Calculating the answer

This problem asks how many sets of three non-collinear points can be formed. The answer is clearly at most \(\lfloor\frac{N}{3}\rfloor\).

First, let’s consider the case where there is a line \(L\) that contains at least \(N-\lfloor\frac{N}{3}\rfloor+1\) of the \(N\) points. If \(k\) is the number of points not on \(L\), then \(2k \leq N-k\). By combining two points from \(L\) and one point not on \(L\), we can create \(k\) triangles. On the other hand, if we try to create \(k+1\) or more triangles, there will always be a set using three points from \(L\), violating the non-degenerate triangle condition. Therefore, the answer is \(k\).

Next, let’s consider the case where such a line does not exist. In this case, the answer is, in fact, \(\lfloor\frac{N}{3}\rfloor\). If we admit this, then to calculate the answer, we only need to check if such a line exists and count the number of points on that line. Since we only need to consider \(O(N^2)\) lines that pass through at least two of the \(N\) points, we can naively check if the points exist on each line and still do the calculation in \(O(N^3)\) time, which is fast enough.

Proof of the above fact

Now, let’s prove by induction on \(N\) that the answer is \(\lfloor\frac{N}{3}\rfloor\) when the above-mentioned line does not exist. It is clear for \(N=3,4,5\).

Assuming that the above holds for cases with fewer than \(N\) points, we will show that it also holds for \(N\) points. First, take any three points and create a triangle (this is always possible because the above-mentioned line does not exist). If the above-mentioned line does not exist for the remaining \(N-3\) points, the claim can be shown by the induction hypothesis.

So, let’s consider the case where there is a line \(L\) that passes through at least \(N-3-\lfloor\frac{N-3}{3}\rfloor+1\) of the remaining \(N-3\) points. From the assumption that there is no line passing through \(N-\lfloor\frac{N}{3}\rfloor + 1 = N-3-\lfloor\frac{N-3}{3}\rfloor+3\) points, we only need to consider the case where there is a line \(L\) passing through \(N-3-\lfloor\frac{N-3}{3}\rfloor+1\) or \(N-3-\lfloor\frac{N-3}{3}\rfloor+2\) points.

First, consider the case where there is a line \(L\) passing through \(N -\lfloor\frac{N}{3}\rfloor = N-3-\lfloor\frac{N-3}{3}\rfloor+2\) points. In this case, starting from the \(N\) points, we can create \(\lfloor \frac{N}{3} \rfloor\) triangles by combining two points from \(L\) and one point not on \(L\).
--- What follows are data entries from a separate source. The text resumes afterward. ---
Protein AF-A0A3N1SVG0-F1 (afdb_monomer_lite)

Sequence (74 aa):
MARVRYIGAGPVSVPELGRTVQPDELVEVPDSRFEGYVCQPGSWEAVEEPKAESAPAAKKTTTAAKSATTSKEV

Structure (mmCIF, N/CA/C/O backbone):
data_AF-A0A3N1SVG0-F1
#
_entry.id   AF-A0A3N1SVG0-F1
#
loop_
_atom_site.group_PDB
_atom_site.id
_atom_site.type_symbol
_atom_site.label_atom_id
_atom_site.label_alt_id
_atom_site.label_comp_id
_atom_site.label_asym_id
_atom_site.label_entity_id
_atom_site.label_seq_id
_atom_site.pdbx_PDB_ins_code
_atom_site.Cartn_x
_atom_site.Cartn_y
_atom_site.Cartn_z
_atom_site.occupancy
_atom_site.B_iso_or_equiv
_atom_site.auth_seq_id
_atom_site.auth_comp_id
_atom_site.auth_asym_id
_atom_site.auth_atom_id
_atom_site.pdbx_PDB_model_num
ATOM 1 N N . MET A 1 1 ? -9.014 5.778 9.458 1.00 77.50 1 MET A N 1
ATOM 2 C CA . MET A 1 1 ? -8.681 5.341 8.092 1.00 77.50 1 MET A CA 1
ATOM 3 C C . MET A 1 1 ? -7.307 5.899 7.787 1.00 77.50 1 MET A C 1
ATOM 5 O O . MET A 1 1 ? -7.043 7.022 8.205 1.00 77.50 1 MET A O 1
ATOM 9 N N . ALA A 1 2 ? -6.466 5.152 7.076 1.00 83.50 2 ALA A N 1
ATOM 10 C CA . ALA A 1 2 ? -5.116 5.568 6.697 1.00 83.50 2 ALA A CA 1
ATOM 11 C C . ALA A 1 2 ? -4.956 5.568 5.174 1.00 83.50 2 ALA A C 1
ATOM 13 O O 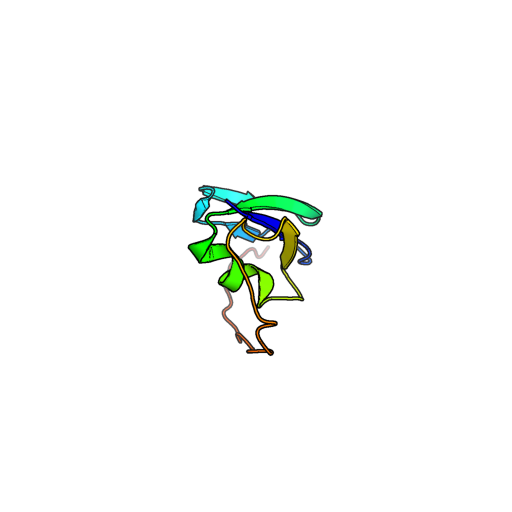. ALA A 1 2 ? -5.694 4.863 4.480 1.00 83.50 2 ALA A O 1
ATOM 14 N N . ARG A 1 3 ? -3.984 6.319 4.640 1.00 86.94 3 ARG A N 1
ATOM 15 C CA . ARG A 1 3 ? -3.712 6.338 3.193 1.00 86.94 3 ARG A CA 1
ATOM 16 C C . ARG A 1 3 ? -2.316 5.849 2.872 1.00 86.94 3 ARG A C 1
ATOM 18 O O . ARG A 1 3 ? -1.324 6.347 3.407 1.00 86.94 3 ARG A O 1
ATOM 25 N N . VAL A 1 4 ? -2.257 4.903 1.943 1.00 87.44 4 VAL A N 1
ATOM 26 C CA . VAL A 1 4 ? -1.014 4.357 1.403 1.00 87.44 4 VAL A CA 1
ATOM 27 C C . VAL A 1 4 ? -0.966 4.586 -0.099 1.00 87.44 4 VAL A C 1
ATOM 29 O O . VAL A 1 4 ? -1.976 4.477 -0.790 1.00 87.44 4 VAL A O 1
ATOM 32 N N . ARG A 1 5 ? 0.211 4.917 -0.613 1.00 90.06 5 ARG A N 1
ATOM 33 C CA . ARG A 1 5 ? 0.486 4.985 -2.044 1.00 90.06 5 ARG A CA 1
ATOM 34 C C . ARG A 1 5 ? 1.099 3.676 -2.488 1.00 90.06 5 ARG A C 1
ATOM 36 O O . ARG A 1 5 ? 2.013 3.168 -1.840 1.00 90.06 5 ARG A O 1
ATOM 43 N N . TYR A 1 6 ? 0.618 3.142 -3.597 1.00 91.06 6 TYR A N 1
ATOM 44 C CA . TYR A 1 6 ? 1.265 2.006 -4.223 1.00 91.06 6 TYR A CA 1
ATOM 45 C C . TYR A 1 6 ? 2.479 2.486 -5.024 1.00 91.06 6 TYR A C 1
ATOM 47 O O . TYR A 1 6 ? 2.345 3.304 -5.924 1.00 91.06 6 TYR A O 1
ATOM 55 N N . ILE A 1 7 ? 3.669 1.990 -4.697 1.00 91.00 7 ILE A N 1
ATOM 56 C CA . ILE A 1 7 ? 4.938 2.332 -5.369 1.00 91.00 7 ILE A CA 1
ATOM 57 C C . ILE A 1 7 ? 5.559 1.121 -6.080 1.00 91.00 7 ILE A C 1
ATOM 59 O O . ILE A 1 7 ? 6.720 1.149 -6.483 1.00 91.00 7 ILE A O 1
ATOM 63 N N . GLY A 1 8 ? 4.814 0.019 -6.193 1.00 86.06 8 GLY A N 1
ATOM 64 C CA . GLY A 1 8 ? 5.290 -1.177 -6.877 1.00 86.06 8 GLY A CA 1
ATOM 65 C C . GLY A 1 8 ? 5.295 -1.033 -8.402 1.00 86.06 8 GLY A C 1
ATOM 66 O O . GLY A 1 8 ? 4.637 -0.173 -8.981 1.00 86.06 8 GLY A O 1
ATOM 67 N N . ALA A 1 9 ? 6.048 -1.911 -9.065 1.00 83.88 9 ALA A N 1
ATOM 68 C CA . ALA A 1 9 ? 6.333 -1.818 -10.499 1.00 83.88 9 ALA A CA 1
ATOM 69 C C . ALA A 1 9 ? 5.158 -2.186 -11.432 1.00 83.88 9 ALA A C 1
ATOM 71 O O . ALA A 1 9 ? 5.278 -2.036 -12.646 1.00 83.88 9 ALA A O 1
ATOM 72 N N . GLY A 1 10 ? 4.041 -2.699 -10.911 1.00 86.19 10 GLY A N 1
ATOM 73 C CA . GLY A 1 10 ? 2.900 -3.117 -11.726 1.00 86.19 10 GLY A CA 1
ATOM 74 C C . GLY A 1 10 ? 1.620 -3.245 -10.906 1.00 86.19 10 GLY A C 1
ATOM 75 O O . GLY A 1 10 ? 1.699 -3.327 -9.691 1.00 86.19 10 GLY A O 1
ATOM 76 N N . PRO A 1 11 ? 0.438 -3.260 -11.536 1.00 89.56 11 PRO A N 1
ATOM 77 C CA . PRO A 1 11 ? -0.837 -3.193 -10.829 1.00 89.56 11 PRO A CA 1
ATOM 78 C C . PRO A 1 11 ? -1.007 -4.319 -9.801 1.00 89.56 11 PRO A C 1
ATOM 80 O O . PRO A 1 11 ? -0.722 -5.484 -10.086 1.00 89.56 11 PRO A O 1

Next, consider the case where there is a line \(L\) passing through \(N-1-\lfloor\frac{N}{3}\rfloor = N-3-\lfloor\frac{N-3}{3}\rfloor+1\) points. Among the three points chosen from the \(N\) points, at most one was on \(L\). If one point was taken from \(L\), then \(L\) is a line passing through \(N-\lfloor\frac{N}{3}\rfloor\) of the \(N\) points, and \(\lfloor\frac{N}{3}\rfloor\) triangles can be created as in the previous case. If none of the three points were taken from \(L\), let’s modify it to take two points from \(L\). Now, only \(N-3-\lfloor\frac{N}{3}\rfloor\) points remain on \(L\) after taking three from the \(N\) points, so \(L\) no longer satisfies the condition. Another line satisfying the condition is a line passing through \(\lfloor\frac{N}{3}\rfloor\) points not on \(L\) and one point on \(L\), but this satisfies the condition only if \(N-3-\lfloor\frac{N-3}{3}\rfloor+1 \leq \lfloor\frac{N}{3}\rfloor + 1\), which holds when \(N=6\). In this case, by illustrating the situation, it can be shown that two triangles can be created by appropriately reselecting three points.